## WHAT IS EXPECTED
Given the material below, output exactly the lines from the line with "ATOM 69 O O" to the line with "ATOM 77 O O", both ends included, and no other lines.

Start of RECORDS

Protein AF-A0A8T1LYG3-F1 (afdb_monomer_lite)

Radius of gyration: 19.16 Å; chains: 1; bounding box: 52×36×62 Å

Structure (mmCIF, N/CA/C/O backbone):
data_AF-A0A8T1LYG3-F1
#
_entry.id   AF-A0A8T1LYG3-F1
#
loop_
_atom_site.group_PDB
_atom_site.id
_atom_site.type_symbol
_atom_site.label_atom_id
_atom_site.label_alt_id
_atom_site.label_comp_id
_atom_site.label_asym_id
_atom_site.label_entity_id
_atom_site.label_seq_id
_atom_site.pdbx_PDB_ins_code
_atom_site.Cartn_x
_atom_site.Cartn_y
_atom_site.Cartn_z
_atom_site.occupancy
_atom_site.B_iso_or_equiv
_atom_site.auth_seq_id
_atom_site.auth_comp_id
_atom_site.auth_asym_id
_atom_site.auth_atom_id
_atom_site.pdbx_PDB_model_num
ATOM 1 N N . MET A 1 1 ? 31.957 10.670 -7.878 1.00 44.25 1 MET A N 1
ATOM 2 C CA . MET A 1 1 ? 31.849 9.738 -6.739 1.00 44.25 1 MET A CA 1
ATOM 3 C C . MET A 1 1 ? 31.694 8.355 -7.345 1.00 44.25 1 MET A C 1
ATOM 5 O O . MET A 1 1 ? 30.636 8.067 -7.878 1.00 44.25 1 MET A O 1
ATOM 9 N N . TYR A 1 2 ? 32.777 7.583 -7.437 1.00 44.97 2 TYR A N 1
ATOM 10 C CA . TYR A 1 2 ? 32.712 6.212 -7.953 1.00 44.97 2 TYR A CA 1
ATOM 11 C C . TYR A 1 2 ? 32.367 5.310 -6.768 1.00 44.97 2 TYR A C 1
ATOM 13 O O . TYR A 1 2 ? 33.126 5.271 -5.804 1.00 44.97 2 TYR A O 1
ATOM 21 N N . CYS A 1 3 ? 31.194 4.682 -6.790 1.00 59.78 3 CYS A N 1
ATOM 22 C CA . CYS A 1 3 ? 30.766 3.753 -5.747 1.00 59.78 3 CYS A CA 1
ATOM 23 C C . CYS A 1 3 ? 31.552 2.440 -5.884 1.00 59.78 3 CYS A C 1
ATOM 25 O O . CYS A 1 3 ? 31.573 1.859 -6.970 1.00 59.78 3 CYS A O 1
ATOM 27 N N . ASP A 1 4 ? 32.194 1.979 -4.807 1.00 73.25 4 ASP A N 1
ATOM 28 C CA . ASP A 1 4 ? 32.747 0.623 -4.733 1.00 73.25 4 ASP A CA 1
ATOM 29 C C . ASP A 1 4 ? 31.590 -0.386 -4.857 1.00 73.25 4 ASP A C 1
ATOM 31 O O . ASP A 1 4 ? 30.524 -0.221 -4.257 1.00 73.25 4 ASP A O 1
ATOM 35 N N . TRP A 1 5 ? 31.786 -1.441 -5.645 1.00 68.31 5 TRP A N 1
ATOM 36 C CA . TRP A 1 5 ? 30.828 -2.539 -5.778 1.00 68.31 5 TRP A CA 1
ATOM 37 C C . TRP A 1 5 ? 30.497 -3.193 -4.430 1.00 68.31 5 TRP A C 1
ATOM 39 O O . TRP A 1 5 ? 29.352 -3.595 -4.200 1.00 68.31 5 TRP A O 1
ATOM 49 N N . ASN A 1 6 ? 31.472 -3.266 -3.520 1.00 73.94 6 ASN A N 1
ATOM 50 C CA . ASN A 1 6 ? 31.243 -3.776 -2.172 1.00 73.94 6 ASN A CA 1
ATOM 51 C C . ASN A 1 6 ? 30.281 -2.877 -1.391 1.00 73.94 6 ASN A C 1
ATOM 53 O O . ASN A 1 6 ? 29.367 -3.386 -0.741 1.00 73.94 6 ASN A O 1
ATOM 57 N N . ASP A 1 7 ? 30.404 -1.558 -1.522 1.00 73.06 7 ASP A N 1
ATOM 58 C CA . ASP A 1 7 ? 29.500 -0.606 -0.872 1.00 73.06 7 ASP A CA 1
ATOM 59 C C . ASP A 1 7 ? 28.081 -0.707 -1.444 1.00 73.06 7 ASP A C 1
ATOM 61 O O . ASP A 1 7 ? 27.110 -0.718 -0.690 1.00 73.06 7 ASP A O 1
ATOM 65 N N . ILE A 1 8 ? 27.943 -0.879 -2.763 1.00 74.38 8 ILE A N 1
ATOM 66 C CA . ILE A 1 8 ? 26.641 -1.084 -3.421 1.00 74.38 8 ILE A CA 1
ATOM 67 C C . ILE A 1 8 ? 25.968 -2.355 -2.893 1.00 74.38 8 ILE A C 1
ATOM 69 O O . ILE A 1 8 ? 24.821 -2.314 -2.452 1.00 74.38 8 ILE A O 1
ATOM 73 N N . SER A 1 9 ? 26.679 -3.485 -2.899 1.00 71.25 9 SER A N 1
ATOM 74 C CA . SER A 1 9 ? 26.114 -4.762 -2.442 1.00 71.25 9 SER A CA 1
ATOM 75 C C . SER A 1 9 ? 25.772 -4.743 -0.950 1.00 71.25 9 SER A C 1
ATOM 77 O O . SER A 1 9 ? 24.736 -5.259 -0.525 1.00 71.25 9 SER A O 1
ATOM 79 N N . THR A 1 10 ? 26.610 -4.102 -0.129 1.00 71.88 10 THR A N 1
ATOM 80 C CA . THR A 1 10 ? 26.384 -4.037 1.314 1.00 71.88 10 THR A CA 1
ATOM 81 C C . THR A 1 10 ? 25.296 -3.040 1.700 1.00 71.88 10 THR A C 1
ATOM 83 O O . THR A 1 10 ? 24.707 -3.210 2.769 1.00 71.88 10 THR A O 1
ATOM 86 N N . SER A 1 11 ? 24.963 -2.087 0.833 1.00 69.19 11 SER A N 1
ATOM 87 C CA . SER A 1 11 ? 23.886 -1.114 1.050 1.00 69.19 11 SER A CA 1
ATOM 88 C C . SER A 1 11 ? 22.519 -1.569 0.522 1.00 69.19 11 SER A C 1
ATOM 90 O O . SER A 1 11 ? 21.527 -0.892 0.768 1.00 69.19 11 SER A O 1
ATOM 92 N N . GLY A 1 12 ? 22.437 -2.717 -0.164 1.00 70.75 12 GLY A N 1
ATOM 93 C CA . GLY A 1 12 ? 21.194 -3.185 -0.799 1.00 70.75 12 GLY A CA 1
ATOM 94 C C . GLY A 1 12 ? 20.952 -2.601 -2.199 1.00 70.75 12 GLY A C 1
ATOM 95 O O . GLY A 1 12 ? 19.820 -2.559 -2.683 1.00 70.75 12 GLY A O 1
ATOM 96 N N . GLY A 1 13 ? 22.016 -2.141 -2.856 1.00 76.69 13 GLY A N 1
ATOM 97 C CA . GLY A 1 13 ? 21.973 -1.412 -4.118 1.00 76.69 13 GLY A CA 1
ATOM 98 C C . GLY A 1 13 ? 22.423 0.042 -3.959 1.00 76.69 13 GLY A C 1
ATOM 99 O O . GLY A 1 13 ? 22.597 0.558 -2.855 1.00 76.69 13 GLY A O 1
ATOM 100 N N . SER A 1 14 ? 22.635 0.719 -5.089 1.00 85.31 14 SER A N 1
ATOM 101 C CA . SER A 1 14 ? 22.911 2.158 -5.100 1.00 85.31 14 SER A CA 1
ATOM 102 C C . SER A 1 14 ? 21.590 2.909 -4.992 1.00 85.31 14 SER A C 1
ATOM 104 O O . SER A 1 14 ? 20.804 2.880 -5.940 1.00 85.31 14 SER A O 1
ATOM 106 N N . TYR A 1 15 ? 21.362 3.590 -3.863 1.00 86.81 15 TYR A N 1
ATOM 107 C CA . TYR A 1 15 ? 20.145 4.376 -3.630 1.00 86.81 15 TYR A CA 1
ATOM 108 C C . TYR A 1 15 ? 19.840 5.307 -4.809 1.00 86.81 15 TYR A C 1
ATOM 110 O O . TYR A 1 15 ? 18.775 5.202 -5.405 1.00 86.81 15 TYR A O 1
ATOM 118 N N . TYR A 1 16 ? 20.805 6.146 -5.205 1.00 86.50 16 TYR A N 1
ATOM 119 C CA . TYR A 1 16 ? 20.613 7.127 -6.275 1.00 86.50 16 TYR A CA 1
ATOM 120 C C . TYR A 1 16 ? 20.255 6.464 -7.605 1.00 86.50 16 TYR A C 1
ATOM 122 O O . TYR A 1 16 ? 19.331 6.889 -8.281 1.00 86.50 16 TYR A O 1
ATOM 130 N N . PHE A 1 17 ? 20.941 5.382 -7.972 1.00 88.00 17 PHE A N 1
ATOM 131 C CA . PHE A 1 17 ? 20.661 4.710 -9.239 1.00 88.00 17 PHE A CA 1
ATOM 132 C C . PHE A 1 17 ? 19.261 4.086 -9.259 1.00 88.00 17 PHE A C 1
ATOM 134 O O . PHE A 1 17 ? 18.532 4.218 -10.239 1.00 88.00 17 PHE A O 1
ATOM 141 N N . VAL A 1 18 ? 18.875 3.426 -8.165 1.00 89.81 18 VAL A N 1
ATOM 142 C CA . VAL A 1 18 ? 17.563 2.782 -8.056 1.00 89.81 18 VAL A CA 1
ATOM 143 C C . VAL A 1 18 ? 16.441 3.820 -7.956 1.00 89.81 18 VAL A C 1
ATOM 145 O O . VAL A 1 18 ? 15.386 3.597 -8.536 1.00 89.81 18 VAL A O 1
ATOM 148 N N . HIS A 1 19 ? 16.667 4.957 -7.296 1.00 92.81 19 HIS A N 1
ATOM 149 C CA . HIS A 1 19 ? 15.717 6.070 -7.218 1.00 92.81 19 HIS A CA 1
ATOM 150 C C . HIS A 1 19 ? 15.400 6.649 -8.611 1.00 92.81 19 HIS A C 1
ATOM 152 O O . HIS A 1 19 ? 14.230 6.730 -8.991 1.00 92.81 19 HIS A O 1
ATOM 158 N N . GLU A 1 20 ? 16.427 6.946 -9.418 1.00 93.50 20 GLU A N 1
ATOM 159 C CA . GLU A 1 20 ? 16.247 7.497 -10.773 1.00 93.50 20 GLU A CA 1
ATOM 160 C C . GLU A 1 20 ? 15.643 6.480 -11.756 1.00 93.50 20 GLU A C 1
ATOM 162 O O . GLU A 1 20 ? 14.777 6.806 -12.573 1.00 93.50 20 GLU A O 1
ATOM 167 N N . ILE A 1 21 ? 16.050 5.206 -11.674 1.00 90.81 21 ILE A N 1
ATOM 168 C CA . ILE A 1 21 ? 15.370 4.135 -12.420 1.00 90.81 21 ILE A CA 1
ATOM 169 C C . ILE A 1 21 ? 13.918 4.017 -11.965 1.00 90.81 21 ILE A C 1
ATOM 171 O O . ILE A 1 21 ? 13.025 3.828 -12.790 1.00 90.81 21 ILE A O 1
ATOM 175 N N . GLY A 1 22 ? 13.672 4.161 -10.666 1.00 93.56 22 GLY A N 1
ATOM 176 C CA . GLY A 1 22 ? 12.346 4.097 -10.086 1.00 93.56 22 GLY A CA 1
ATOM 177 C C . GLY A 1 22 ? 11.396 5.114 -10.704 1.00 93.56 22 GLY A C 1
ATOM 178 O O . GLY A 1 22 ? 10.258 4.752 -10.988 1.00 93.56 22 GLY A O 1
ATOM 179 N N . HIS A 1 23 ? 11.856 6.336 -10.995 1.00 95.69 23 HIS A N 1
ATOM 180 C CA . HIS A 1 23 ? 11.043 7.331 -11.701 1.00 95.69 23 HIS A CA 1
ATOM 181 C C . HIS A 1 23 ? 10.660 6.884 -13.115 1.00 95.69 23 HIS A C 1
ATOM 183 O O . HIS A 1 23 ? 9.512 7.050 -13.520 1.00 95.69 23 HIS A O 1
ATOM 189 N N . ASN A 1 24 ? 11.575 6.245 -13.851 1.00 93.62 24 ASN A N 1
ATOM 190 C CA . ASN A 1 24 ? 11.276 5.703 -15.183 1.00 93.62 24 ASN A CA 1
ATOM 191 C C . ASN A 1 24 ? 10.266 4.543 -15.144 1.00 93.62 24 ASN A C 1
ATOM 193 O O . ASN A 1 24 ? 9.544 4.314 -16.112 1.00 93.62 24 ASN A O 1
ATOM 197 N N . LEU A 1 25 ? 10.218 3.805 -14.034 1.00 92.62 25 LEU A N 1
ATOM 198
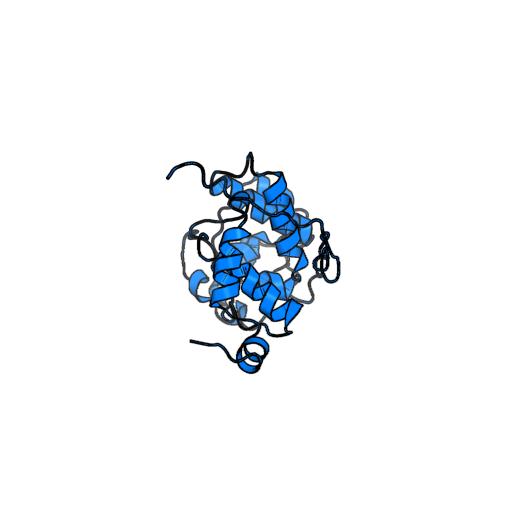 C CA . LEU A 1 25 ? 9.315 2.670 -13.828 1.00 92.62 25 LEU A CA 1
ATOM 199 C C . LEU A 1 25 ? 8.066 3.037 -13.011 1.00 92.62 25 LEU A C 1
ATOM 201 O O . LEU A 1 25 ? 7.257 2.164 -12.679 1.00 92.62 25 LEU A O 1
ATOM 205 N N . GLN A 1 26 ? 7.908 4.302 -12.630 1.00 94.75 26 GLN A N 1
ATOM 206 C CA . GLN A 1 26 ? 6.848 4.729 -11.734 1.00 94.75 26 GLN A CA 1
ATOM 207 C C . GLN A 1 26 ? 5.485 4.652 -12.421 1.00 94.75 26 GLN A C 1
ATOM 209 O O . GLN A 1 26 ? 5.252 5.202 -13.495 1.00 94.75 26 GLN A O 1
ATOM 214 N N . ILE A 1 27 ? 4.538 3.996 -11.754 1.00 95.00 27 ILE A N 1
ATOM 215 C CA . ILE A 1 27 ? 3.184 3.829 -12.271 1.00 95.00 27 ILE A CA 1
ATOM 216 C C . ILE A 1 27 ? 2.331 4.974 -11.731 1.00 95.00 27 ILE A C 1
ATOM 218 O O . ILE A 1 27 ? 1.862 4.937 -10.592 1.00 95.00 27 ILE A O 1
ATOM 222 N N . GLY A 1 28 ? 2.103 6.000 -12.555 1.00 96.44 28 GLY A N 1
ATOM 223 C CA . GLY A 1 28 ? 1.301 7.173 -12.176 1.00 96.44 28 GLY A CA 1
ATOM 224 C C . GLY A 1 28 ? -0.112 6.818 -11.686 1.00 96.44 28 GLY A C 1
ATOM 225 O O . GLY A 1 28 ? -0.624 7.443 -10.756 1.00 96.44 28 GLY A O 1
ATOM 226 N N . ALA A 1 29 ? -0.701 5.758 -12.247 1.00 97.25 29 ALA A N 1
ATOM 227 C CA . ALA A 1 29 ? -1.997 5.200 -11.853 1.00 97.25 29 ALA A CA 1
ATOM 228 C C . ALA A 1 29 ? -2.013 4.577 -10.440 1.00 97.25 29 ALA A C 1
ATOM 230 O O . ALA A 1 29 ? -3.070 4.474 -9.829 1.00 97.25 29 ALA A O 1
ATOM 231 N N . ALA A 1 30 ? -0.849 4.190 -9.907 1.00 97.19 30 ALA A N 1
ATOM 232 C CA . ALA A 1 30 ? -0.674 3.692 -8.540 1.00 97.19 30 ALA A CA 1
ATOM 233 C C . ALA A 1 30 ? -0.011 4.723 -7.606 1.00 97.19 30 ALA A C 1
ATOM 235 O O . ALA A 1 30 ? 0.184 4.452 -6.425 1.00 97.19 30 ALA A O 1
ATOM 236 N N . THR A 1 31 ? 0.354 5.899 -8.125 1.00 98.12 31 THR A N 1
ATOM 237 C CA . THR A 1 31 ? 0.985 6.962 -7.339 1.00 98.12 31 THR A CA 1
ATOM 238 C C . THR A 1 31 ? -0.086 7.708 -6.546 1.00 98.12 31 THR A C 1
ATOM 240 O O . THR A 1 31 ? -0.851 8.484 -7.127 1.00 98.12 31 THR 
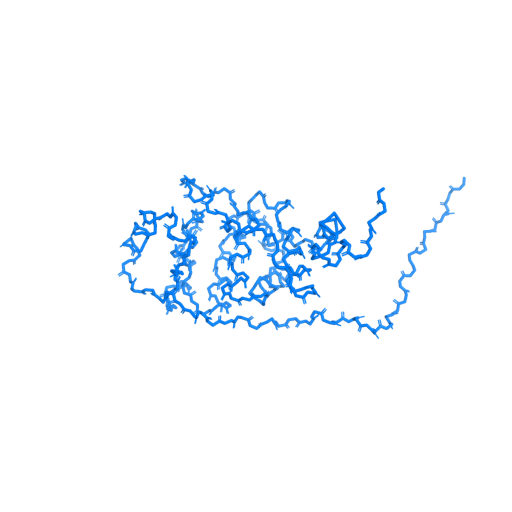A O 1
ATOM 243 N N . LEU A 1 32 ? -0.127 7.432 -5.240 1.00 98.25 32 LEU A N 1
ATOM 244 C CA . LEU A 1 32 ? -1.023 8.047 -4.254 1.00 98.25 32 LEU A CA 1
ATOM 245 C C . LEU A 1 32 ? -0.630 9.501 -3.939 1.00 98.25 32 LEU A C 1
ATOM 247 O O . LEU A 1 32 ? 0.428 9.977 -4.365 1.00 98.25 32 LEU A O 1
ATOM 251 N N . LEU A 1 33 ? -1.461 10.192 -3.155 1.00 98.12 33 LEU A N 1
ATOM 252 C CA . LEU A 1 33 ? -1.285 11.596 -2.784 1.00 98.12 33 LEU A CA 1
ATOM 253 C C . LEU A 1 33 ? 0.140 11.878 -2.293 1.00 98.12 33 LEU A C 1
ATOM 255 O O . LEU A 1 33 ? 0.665 11.165 -1.440 1.00 98.12 33 LEU A O 1
ATOM 259 N N . HIS A 1 34 ? 0.770 12.926 -2.832 1.00 97.06 34 HIS A N 1
ATOM 260 C CA . HIS A 1 34 ? 2.160 13.312 -2.536 1.00 97.06 34 HIS A CA 1
ATOM 261 C C . HIS A 1 34 ? 3.209 12.201 -2.761 1.00 97.06 34 HIS A C 1
ATOM 263 O O . HIS A 1 34 ? 4.341 12.320 -2.305 1.00 97.06 34 HIS A O 1
ATOM 269 N N . GLY A 1 35 ? 2.863 11.136 -3.488 1.00 96.62 35 GLY A N 1
ATOM 270 C CA . GLY A 1 35 ? 3.704 9.959 -3.690 1.00 96.62 35 GLY A CA 1
ATOM 271 C C . GLY A 1 35 ? 4.674 10.051 -4.866 1.00 96.62 35 GLY A C 
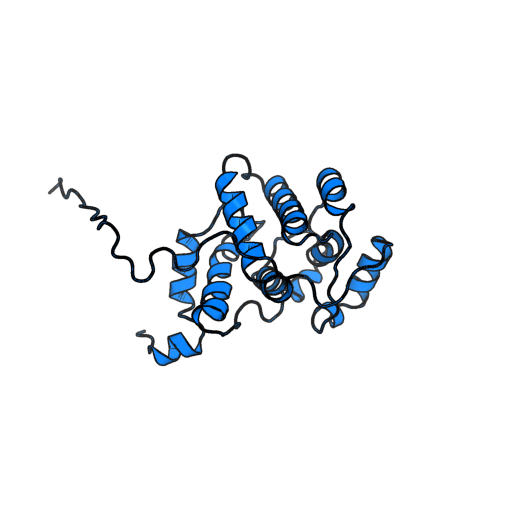1
ATOM 272 O O . GLY A 1 35 ? 5.197 9.011 -5.262 1.00 96.62 35 GLY A O 1
ATOM 273 N N . GLY A 1 36 ? 4.893 11.239 -5.442 1.00 95.62 36 GLY A N 1
ATOM 274 C CA . GLY A 1 36 ? 5.793 11.448 -6.585 1.00 95.62 36 GLY A CA 1
ATOM 275 C C . GLY A 1 36 ? 7.202 10.913 -6.327 1.00 95.62 36 GLY A C 1
ATOM 276 O O . GLY A 1 36 ? 7.700 10.146 -7.137 1.00 95.62 36 GLY A O 1
ATOM 277 N N . GLU A 1 37 ? 7.741 11.220 -5.147 1.00 96.00 37 GLU A N 1
ATOM 278 C CA . GLU A 1 37 ? 9.064 10.789 -4.658 1.00 96.00 37 GLU A CA 1
ATOM 279 C C . GLU A 1 37 ? 9.014 9.542 -3.764 1.00 96.00 37 GLU A C 1
ATOM 281 O O . GLU A 1 37 ? 10.024 9.114 -3.219 1.00 96.00 37 GLU A O 1
ATOM 286 N N . THR A 1 38 ? 7.827 8.966 -3.564 1.00 96.25 38 THR A N 1
ATOM 287 C CA . THR A 1 38 ? 7.645 7.781 -2.712 1.00 96.25 38 THR A CA 1
ATOM 288 C C . THR A 1 38 ? 7.412 6.526 -3.546 1.00 96.25 38 THR A C 1
ATOM 290 O O . THR A 1 38 ? 7.858 5.434 -3.201 1.00 96.25 38 THR A O 1
ATOM 293 N N . THR A 1 39 ? 6.655 6.646 -4.637 1.00 96.69 39 THR A N 1
ATOM 294 C CA . THR A 1 39 ? 6.207 5.489 -5.427 1.00 96.69 39 THR A CA 1
ATOM 295 C C . THR A 1 39 ? 7.352 4.922 -6.266 1.00 96.69 39 THR A C 1
ATOM 297 O O . THR A 1 39 ? 7.460 3.705 -6.405 1.00 96.69 39 THR A O 1
ATOM 300 N N . ASN A 1 40 ? 8.243 5.782 -6.772 1.00 95.44 40 ASN A N 1
ATOM 301 C CA . ASN A 1 40 ? 9.528 5.380 -7.351 1.00 95.44 40 ASN A CA 1
ATOM 302 C C . ASN A 1 40 ? 10.428 4.686 -6.314 1.00 95.44 40 ASN A C 1
ATOM 304 O O . ASN A 1 40 ? 11.119 3.723 -6.629 1.00 95.44 40 ASN A O 1
ATOM 308 N N . GLU A 1 41 ? 10.402 5.115 -5.056 1.00 95.31 41 GLU A N 1
ATOM 309 C CA . GLU A 1 41 ? 11.259 4.536 -4.020 1.00 95.31 41 GLU A CA 1
ATOM 310 C C . GLU A 1 41 ? 10.857 3.121 -3.593 1.00 95.31 41 GLU A C 1
ATOM 312 O O . GLU A 1 41 ? 11.661 2.411 -2.990 1.00 95.31 41 GLU A O 1
ATOM 317 N N . VAL A 1 42 ? 9.669 2.634 -3.966 1.00 95.31 42 VAL A N 1
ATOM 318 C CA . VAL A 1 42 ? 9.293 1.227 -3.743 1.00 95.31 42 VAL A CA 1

End of RECORDS

## RESPONSE AREA
ATOM 69 O O . ILE A 1 8 ? 24.821 -2.314 -2.452 1.00 74.38 8 ILE A O 1
ATOM 73 N N . SER A 1 9 ? 26.679 -3.485 -2.899 1.00 71.25 9 SER A N 1
ATOM 74 C CA . SER A 1 9 ? 26.114 -4.762 -2.442 1.00 71.25 9 SER A CA 1
ATOM 75 C C . SER A 1 9 ? 25.772 -4.743 -0.950 1.00 71.25 9 SER A C 1
ATOM 77 O O . SER A 1 9 ? 24.736 -5.259 -0.525 1.00 71.25 9 SER A O 1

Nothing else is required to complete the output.